When a city couple found a rundown cottage in the countryside, nobody had lived in it for nearly 40 years. Kim Dungey reports.
When John Adams and Jan O’Sullivan stepped through the door of a dilapidated stone cottage near Herbert, they could not believe their luck.
Moving from room to room, they were confronted with fallen plaster, collapsed shelving and layers of rubbish.
Green mould and graffiti covered the walls, ferns grew up through the ground, the coal range - like nearly every fitting - had been stolen.
"The roof had been leaking, the floors had rotted, every window was broken," Mr Adams recalls.
"The only thing standing in any sort of good order was the stone walls."
While others might have left as quickly as possible, the Christchurch pair were "wildly excited".
"Beyond the grime and years of neglect, the most wonderful house rose up in front of us - a house with soul and so much potential just waiting to be tapped."

The couple, who had only recently got together, were keen to move to the country and to find an old house that had not been "ruined by insensitive renovations". They stumbled upon the Otepopo farmhouse while on their way to Dunedin and found the front door jammed open.
After door-knocking in the area, they were directed to the home’s owner, but warned he had declined numerous approaches and would "never sell". As they put their case to him, the farmer watched them carefully, but did not utter a word.
One prospective buyer had wanted to turn the cottage into a licensed venue, Mr Adams (68) says. Another hoped to dismantle it and move it to Auckland.
"We explained we’d been looking for an early period home that we could restore absolutely authentically and we learned later that appealed to him."

They then commuted every few weeks and managed tradesmen from a distance until Mr Adams retired and they could move in full-time.
"First of all we had to empty the house," the former roller door business owner says. "We had the trailer of a tip truck parked out here and a weekend to fill it up... We got a bill for 750 bucks for the landfill and we’d only just started."
Once the roof had been replaced and the house was waterproof, they turned their attention to replacing the rotten floors with new macrocarpa boards and traditional linoleum.
Workers also installed new wiring, plumbing and radiators, whitewashed the internal stone walls and converted the smallest of the three bedrooms to a bathroom - the previous owners had made do with a long drop outside and a basin in a corner of the kitchen.

It was last lived in in 1972 when the ageing occupant moved out into an insulated portable building and used the house as his workshop.
Because it had been vacant for more than two years, all work had to comply with the building code and earthquake regulations.
Every external wall had timber framing added on the inside to house insulation, and every block in the external walls was anchored with masonry fasteners to the timberwork.
Restoring the lathe and plaster ceilings was also in the plan but "great lumps" of plaster regularly crashed down on them as they lay in bed, Mrs O’Sullivan (72), says.
"Having been through the Christchurch earthquakes, we didn’t want that weight above us so [apart from the kitchen], the ceilings are now pressed aluminium."
Period furniture recreates the atmosphere of the Victorian era - "We always go for aesthetics over practicality," Mr Adams says with a laugh - and the coal range they installed is their only means of cooking.
Because it also heats the water and runs the radiators, their monthly power bills are only $40 to $50.
They also had new mouldings run to match the originals, Mr Adams says.
"We were very purist and pedantic ... We wanted exact replicas and it was the same with paints.

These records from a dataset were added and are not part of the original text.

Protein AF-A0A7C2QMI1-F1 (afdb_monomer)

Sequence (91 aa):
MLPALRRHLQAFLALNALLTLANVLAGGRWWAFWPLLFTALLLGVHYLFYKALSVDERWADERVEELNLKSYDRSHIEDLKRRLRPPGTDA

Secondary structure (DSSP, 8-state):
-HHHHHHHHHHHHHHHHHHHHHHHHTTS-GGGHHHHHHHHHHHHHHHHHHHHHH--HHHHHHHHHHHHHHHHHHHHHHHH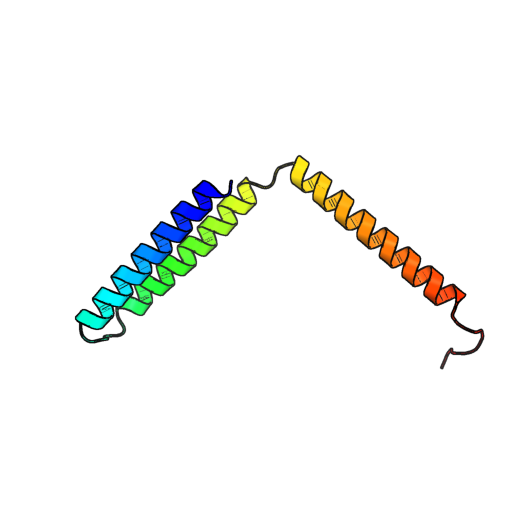HHHSSPTT---

pLDDT: mean 81.78, std 7.76, range [55.25, 91.81]

Foldseek 3Di:
DVPVLVVVVVVLVVVLVVLVVVCVVVPNDCPSVVVNVVSVVVNVVVVVVVVVVPDDPVNVVVVVVVVVVVVVVVVVVVVVVVVPDDPPPDD

Solvent-accessible surface area (backbone atoms only — not comparable to full-atom values): 5247 Å² total; per-residue (Å²): 116,69,70,64,56,48,51,54,51,50,52,49,52,52,52,49,52,52,46,51,51,51,25,55,74,69,68,61,55,75,68,49,51,58,60,50,52,50,53,53,52,50,50,51,53,51,50,52,52,54,50,61,71,66,62,45,72,68,58,49,52,55,50,52,52,53,52,50,53,54,50,50,54,50,53,52,52,52,51,50,54,59,70,69,48,67,93,82,79,86,125

Mean predicted aligned error: 11.53 Å

Structure (mmCIF, N/CA/C/O backbone):
data_AF-A0A7C2QMI1-F1
#
_entry.id   AF-A0A7C2QMI1-F1
#
loop_
_atom_site.group_PDB
_atom_site.id
_atom_site.type_symbol
_atom_site.label_atom_id
_atom_site.label_alt_id
_atom_site.label_comp_id
_atom_site.label_asym_id
_atom_site.label_entity_id
_atom_site.label_seq_id
_atom_site.pdbx_PDB_ins_code
_atom_site.Cartn_x
_atom_site.Cartn_y
_atom_site.Cartn_z
_atom_site.occupancy
_atom_site.B_iso_or_equiv
_atom_site.auth_seq_id
_atom_site.auth_comp_id
_atom_site.auth_asym_id
_atom_site.auth_atom_id
_atom_site.pdbx_PDB_model_num
ATOM 1 N N . MET A 1 1 ? -5.654 9.612 9.901 1.00 55.50 1 MET A N 1
ATOM 2 C CA . MET A 1 1 ? -4.751 8.488 9.541 1.00 55.50 1 MET A CA 1
ATOM 3 C C . MET A 1 1 ? -4.656 8.187 8.041 1.00 55.50 1 MET A C 1
ATOM 5 O O . MET A 1 1 ? -3.551 8.003 7.549 1.00 55.50 1 MET A O 1
ATOM 9 N N . LEU A 1 2 ? -5.753 8.211 7.275 1.00 61.03 2 LEU A N 1
ATOM 10 C CA . LEU A 1 2 ? -5.761 7.901 5.830 1.00 61.03 2 LEU A CA 1
ATOM 11 C C . LEU A 1 2 ? -4.802 8.707 4.912 1.00 61.03 2 LEU A C 1
ATOM 13 O O . LEU A 1 2 ? -4.266 8.105 3.979 1.00 61.03 2 LEU A O 1
ATOM 17 N N . PRO A 1 3 ? -4.539 10.021 5.107 1.00 69.38 3 PRO A N 1
ATOM 18 C CA . PRO A 1 3 ? -3.735 10.780 4.142 1.00 69.38 3 PRO A CA 1
ATOM 19 C C . PRO A 1 3 ? -2.240 10.445 4.204 1.00 69.38 3 PRO A C 1
ATOM 21 O O . PRO A 1 3 ? -1.577 10.445 3.170 1.00 69.38 3 PRO A O 1
ATOM 24 N N . ALA A 1 4 ? -1.706 10.118 5.386 1.00 71.69 4 ALA A N 1
ATOM 25 C CA . ALA A 1 4 ? -0.306 9.729 5.534 1.00 71.69 4 ALA A CA 1
ATOM 26 C C . ALA A 1 4 ? -0.046 8.372 4.867 1.00 71.69 4 ALA A C 1
ATOM 28 O O . ALA A 1 4 ? 0.864 8.268 4.048 1.00 71.69 4 ALA A O 1
ATOM 29 N N . LEU A 1 5 ? -0.893 7.369 5.127 1.00 72.56 5 LEU A N 1
ATOM 30 C CA . LEU A 1 5 ? -0.803 6.058 4.478 1.00 72.56 5 LEU A CA 1
ATOM 31 C C . LEU A 1 5 ? -0.941 6.168 2.953 1.00 72.56 5 LEU A C 1
ATOM 33 O O . LEU A 1 5 ? -0.172 5.550 2.223 1.00 72.56 5 LEU A O 1
ATOM 37 N N . ARG A 1 6 ? -1.862 7.012 2.465 1.00 80.38 6 ARG A N 1
ATOM 38 C CA . ARG A 1 6 ? -2.002 7.301 1.029 1.00 80.38 6 ARG A CA 1
ATOM 39 C C . ARG A 1 6 ? -0.716 7.847 0.415 1.00 80.38 6 ARG A C 1
ATOM 41 O O . ARG A 1 6 ? -0.322 7.365 -0.639 1.00 80.38 6 ARG A O 1
ATOM 48 N N . ARG A 1 7 ? -0.043 8.799 1.071 1.00 81.50 7 ARG A N 1
ATOM 49 C CA . ARG A 1 7 ? 1.241 9.342 0.590 1.00 81.50 7 ARG A CA 1
ATOM 50 C C . ARG A 1 7 ? 2.341 8.280 0.560 1.00 81.50 7 ARG A C 1
ATOM 52 O O . ARG A 1 7 ? 3.088 8.225 -0.408 1.00 81.50 7 ARG A O 1
ATOM 59 N N . HIS A 1 8 ? 2.411 7.415 1.573 1.00 78.94 8 HIS A N 1
ATOM 60 C CA . HIS A 1 8 ? 3.386 6.316 1.606 1.00 78.94 8 HIS A CA 1
ATOM 61 C C . HIS A 1 8 ? 3.124 5.299 0.491 1.00 78.94 8 HIS A C 1
ATOM 63 O O . HIS A 1 8 ? 4.052 4.895 -0.202 1.00 78.94 8 HIS A O 1
ATOM 69 N N . LEU A 1 9 ? 1.857 4.942 0.266 1.00 82.25 9 LEU A N 1
ATOM 70 C CA . LEU A 1 9 ? 1.464 4.056 -0.825 1.00 82.25 9 LEU A CA 1
ATOM 71 C C . LEU A 1 9 ? 1.771 4.677 -2.195 1.00 82.25 9 LEU A C 1
ATOM 73 O O . LEU A 1 9 ? 2.309 4.001 -3.064 1.00 82.25 9 LEU A O 1
ATOM 77 N N . GLN A 1 10 ? 1.477 5.965 -2.387 1.00 88.25 10 GLN A N 1
ATOM 78 C CA . GLN A 1 10 ? 1.801 6.686 -3.620 1.00 88.25 10 GLN A CA 1
ATOM 79 C C . GLN A 1 10 ? 3.310 6.736 -3.873 1.00 88.25 10 GLN A C 1
ATOM 81 O O . GLN A 1 10 ? 3.739 6.449 -4.987 1.00 88.25 10 GLN A O 1
ATOM 86 N N . ALA A 1 11 ? 4.115 7.044 -2.852 1.00 85.62 11 ALA A N 1
ATOM 87 C CA . ALA A 1 11 ? 5.572 7.039 -2.959 1.00 85.62 11 ALA A CA 1
ATOM 88 C C . ALA A 1 11 ? 6.109 5.643 -3.306 1.00 85.62 11 ALA A C 1
ATOM 90 O O . ALA A 1 11 ? 6.970 5.510 -4.173 1.00 85.62 11 ALA A O 1
ATOM 91 N N . PHE A 1 12 ? 5.555 4.598 -2.688 1.00 83.50 12 PHE A N 1
ATOM 92 C CA . PHE A 1 12 ? 5.911 3.216 -2.988 1.00 83.50 12 PHE A CA 1
ATOM 93 C C . PHE A 1 12 ? 5.576 2.821 -4.430 1.00 83.50 12 PHE A C 1
ATOM 95 O O . PHE A 1 12 ? 6.424 2.257 -5.123 1.00 83.50 12 PHE A O 1
ATOM 102 N N . LEU A 1 13 ? 4.365 3.142 -4.895 1.00 88.75 13 LEU A N 1
ATOM 103 C CA . LEU A 1 13 ? 3.933 2.874 -6.267 1.00 88.75 13 LEU A CA 1
ATOM 104 C C . LEU A 1 13 ? 4.788 3.640 -7.278 1.00 88.75 13 LEU A C 1
ATOM 106 O O . LEU A 1 13 ? 5.210 3.059 -8.273 1.00 88.75 13 LEU A O 1
ATOM 110 N N . ALA A 1 14 ? 5.095 4.911 -7.005 1.00 90.69 14 ALA A N 1
ATOM 111 C CA . ALA A 1 14 ? 5.960 5.721 -7.855 1.00 90.69 14 ALA A CA 1
ATOM 112 C C . ALA A 1 14 ? 7.378 5.135 -7.943 1.00 90.69 14 ALA A C 1
ATOM 114 O O . ALA A 1 14 ? 7.908 4.977 -9.040 1.00 90.69 14 ALA A O 1
ATOM 115 N N . LEU A 1 15 ? 7.967 4.745 -6.808 1.00 87.75 15 LEU A N 1
ATOM 116 C CA . LEU A 1 15 ? 9.287 4.116 -6.765 1.00 87.75 15 LEU A CA 1
ATOM 117 C C . LEU A 1 15 ? 9.309 2.783 -7.529 1.00 87.75 15 LEU A C 1
ATOM 119 O O . LEU A 1 15 ? 10.217 2.548 -8.323 1.00 87.75 15 LEU A O 1
ATOM 123 N N . ASN A 1 16 ? 8.296 1.933 -7.338 1.00 86.81 16 ASN A N 1
ATOM 124 C CA . ASN A 1 16 ? 8.189 0.647 -8.035 1.00 86.81 16 ASN A CA 1
ATOM 125 C C . ASN A 1 16 ? 7.990 0.829 -9.542 1.00 86.81 16 ASN A C 1
ATOM 127 O O . ASN A 1 16 ? 8.617 0.122 -10.331 1.00 86.81 16 ASN A O 1
ATOM 131 N N . ALA A 1 17 ? 7.159 1.790 -9.952 1.00 89.94 17 ALA A N 1
ATOM 132 C CA . ALA A 1 17 ? 6.954 2.118 -11.357 1.00 89.94 17 ALA A CA 1
ATOM 133 C C . ALA A 1 17 ? 8.251 2.616 -12.009 1.00 89.94 17 ALA A C 1
ATOM 135 O O . ALA A 1 17 ? 8.611 2.140 -13.084 1.00 89.94 17 ALA A O 1
ATOM 136 N N . LEU A 1 18 ? 8.993 3.504 -11.335 1.00 91.38 18 LEU A N 1
ATOM 137 C CA . LEU A 1 18 ? 10.289 3.998 -11.807 1.00 91.38 18 LEU A CA 1
ATOM 138 C C . LEU A 1 18 ? 11.317 2.873 -11.938 1.00 91.38 18 LEU A C 1
ATOM 140 O O . LEU A 1 18 ? 11.985 2.776 -12.965 1.00 91.38 18 LEU A O 1
ATOM 144 N N . LEU A 1 19 ? 11.421 1.994 -10.938 1.00 87.12 19 LEU A N 1
ATOM 145 C CA . LEU A 1 19 ? 12.336 0.854 -10.997 1.00 87.12 19 LEU A CA 1
ATOM 146 C C . LEU A 1 19 ? 11.964 -0.137 -12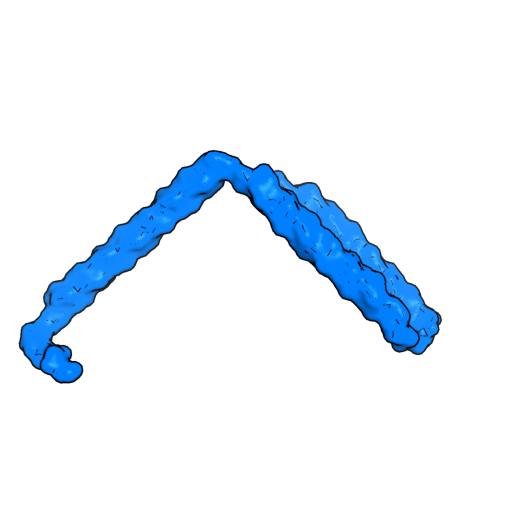.097 1.00 87.12 19 LEU A C 1
ATOM 148 O O . LEU A 1 19 ? 12.841 -0.641 -12.792 1.00 87.12 19 LEU A O 1
ATOM 152 N N . THR A 1 20 ? 10.672 -0.402 -12.270 1.00 85.44 20 THR A N 1
ATOM 153 C CA . THR A 1 20 ? 10.178 -1.293 -13.323 1.00 85.44 20 THR A CA 1
ATOM 154 C C . THR A 1 20 ? 10.467 -0.705 -14.699 1.00 85.44 20 THR A C 1
ATOM 156 O O . THR A 1 20 ? 10.956 -1.410 -15.579 1.00 85.44 20 THR A O 1
ATOM 159 N N . LEU A 1 21 ? 10.246 0.600 -14.878 1.00 89.38 21 LEU A N 1
ATOM 160 C CA . LEU A 1 21 ? 10.569 1.297 -16.118 1.00 89.38 21 LEU A CA 1
ATOM 161 C C . LEU A 1 21 ? 12.075 1.251 -16.403 1.00 89.38 21 LEU A C 1
ATOM 163 O O . LEU A 1 21 ? 12.475 0.875 -17.501 1.00 89.38 21 LEU A O 1
ATOM 167 N N . ALA A 1 22 ? 12.914 1.545 -15.406 1.00 87.62 22 ALA A N 1
ATOM 168 C CA . ALA A 1 22 ? 14.366 1.435 -15.528 1.00 87.62 22 ALA A CA 1
ATOM 169 C C . ALA A 1 22 ? 14.804 0.005 -15.883 1.00 87.62 22 ALA A C 1
ATOM 171 O O . ALA A 1 22 ? 15.703 -0.182 -16.700 1.00 87.62 22 ALA A O 1
ATOM 172 N N . ASN A 1 23 ? 14.143 -1.009 -15.321 1.00 87.31 23 ASN A N 1
ATOM 173 C CA . ASN A 1 23 ? 14.413 -2.408 -15.627 1.00 87.31 23 ASN A CA 1
ATOM 174 C C . ASN A 1 23 ? 14.124 -2.760 -17.090 1.00 87.31 23 ASN A C 1
ATOM 176 O O . ASN A 1 23 ? 14.934 -3.420 -17.740 1.00 87.31 23 ASN A O 1
ATOM 180 N N . VAL A 1 24 ? 12.979 -2.305 -17.604 1.00 86.62 24 VAL A N 1
ATOM 181 C CA . VAL A 1 24 ? 12.581 -2.498 -19.005 1.00 86.62 24 VAL A CA 1
ATOM 182 C C . VAL A 1 24 ? 13.566 -1.790 -19.937 1.00 86.62 24 VAL A C 1
ATOM 184 O O . VAL A 1 24 ? 14.063 -2.408 -20.875 1.00 86.62 24 VAL A O 1
ATOM 187 N N . LEU A 1 25 ? 13.920 -0.535 -19.636 1.00 89.00 25 LEU A N 1
ATOM 188 C CA . LEU A 1 25 ? 14.877 0.250 -20.425 1.00 89.00 25 LEU A CA 1
ATOM 189 C C . LEU A 1 25 ? 16.295 -0.348 -20.410 1.00 89.00 25 LEU A C 1
ATOM 191 O O . LEU A 1 25 ? 16.999 -0.281 -21.413 1.00 89.00 25 LEU A O 1
ATOM 195 N N . ALA A 1 26 ? 16.704 -0.982 -19.309 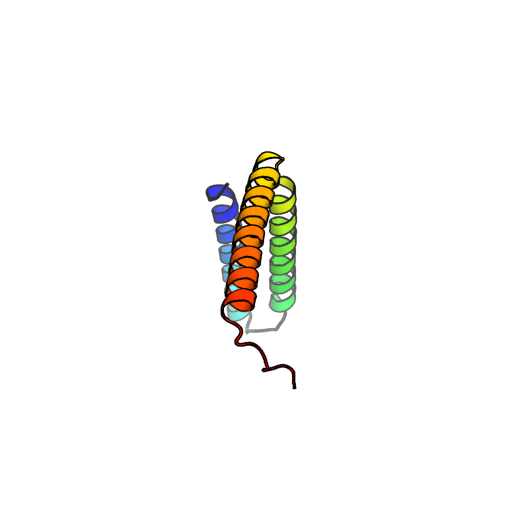1.00 85.44 26 ALA A N 1
ATOM 196 C CA . ALA A 1 26 ? 17.991 -1.672 -19.177 1.00 85.44 26 ALA A CA 1
ATOM 197 C C . ALA A 1 26 ? 18.018 -3.081 -19.814 1.00 85.44 26 ALA A C 1
ATOM 199 O O . ALA A 1 26 ? 18.971 -3.838 -19.605 1.00 85.44 26 ALA A O 1
ATOM 200 N N . GLY A 1 27 ? 16.980 -3.459 -20.568 1.00 81.69 27 GLY A N 1
ATOM 201 C CA . GLY A 1 27 ? 16.919 -4.726 -21.299 1.00 81.69 27 GLY A CA 1
ATOM 202 C C . GLY A 1 27 ? 16.407 -5.915 -20.483 1.00 81.69 27 GLY A C 1
ATOM 203 O O . GLY A 1 27 ? 16.780 -7.050 -20.766 1.00 81.69 27 GLY A O 1
ATOM 204 N N . GLY A 1 28 ? 15.587 -5.685 -19.452 1.00 71.94 28 GLY A N 1
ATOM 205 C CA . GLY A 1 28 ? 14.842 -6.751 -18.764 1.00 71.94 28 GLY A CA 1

We’d take bits of rotten wood into town and get them matched as closely as possible."
If rescuing the house was a mission, developing and maintaining the grounds was more work than they had imagined.
While Mr Adams transformed derelict outbuildings, Mrs O’Sullivan created a 1ha garden where before there had been only some big macrocarpas and a "near-dead" plum tree.
The entire length of the house was lined with beer flagons and spirit bottles; the south wall was overgrown with elderberry, hemlock and convolvulus.

Being in a high-wind zone, it was essential to plant hedges for shelter, she says, as she wanders around the cottage-style perennial borders.
"We love being in the country and the bird song is just phenomenal."
Twelve years after taking on the cottage, the couple are satisfied with what they have achieved and others share their happiness.

"We’re horrified when we see the early photos because we see them in a different light now and realise the amount of work involved," Mr Adams says, "but [back then] we weren’t in the least bit daunted."
"Our friends thought we were mad ... and looking back, we can see why people thought that," Mrs O’Sullivan adds.
"We were too old really to take on a project like this, but it just didn’t occur to us. We felt like teenagers."
Taking on a project

The present owners named the property Fallow Farm to reflect the ‘‘horse-drawn style of farming’’ and the way farmers used to ‘‘fallow’’ their fields in between cropping - to rest them.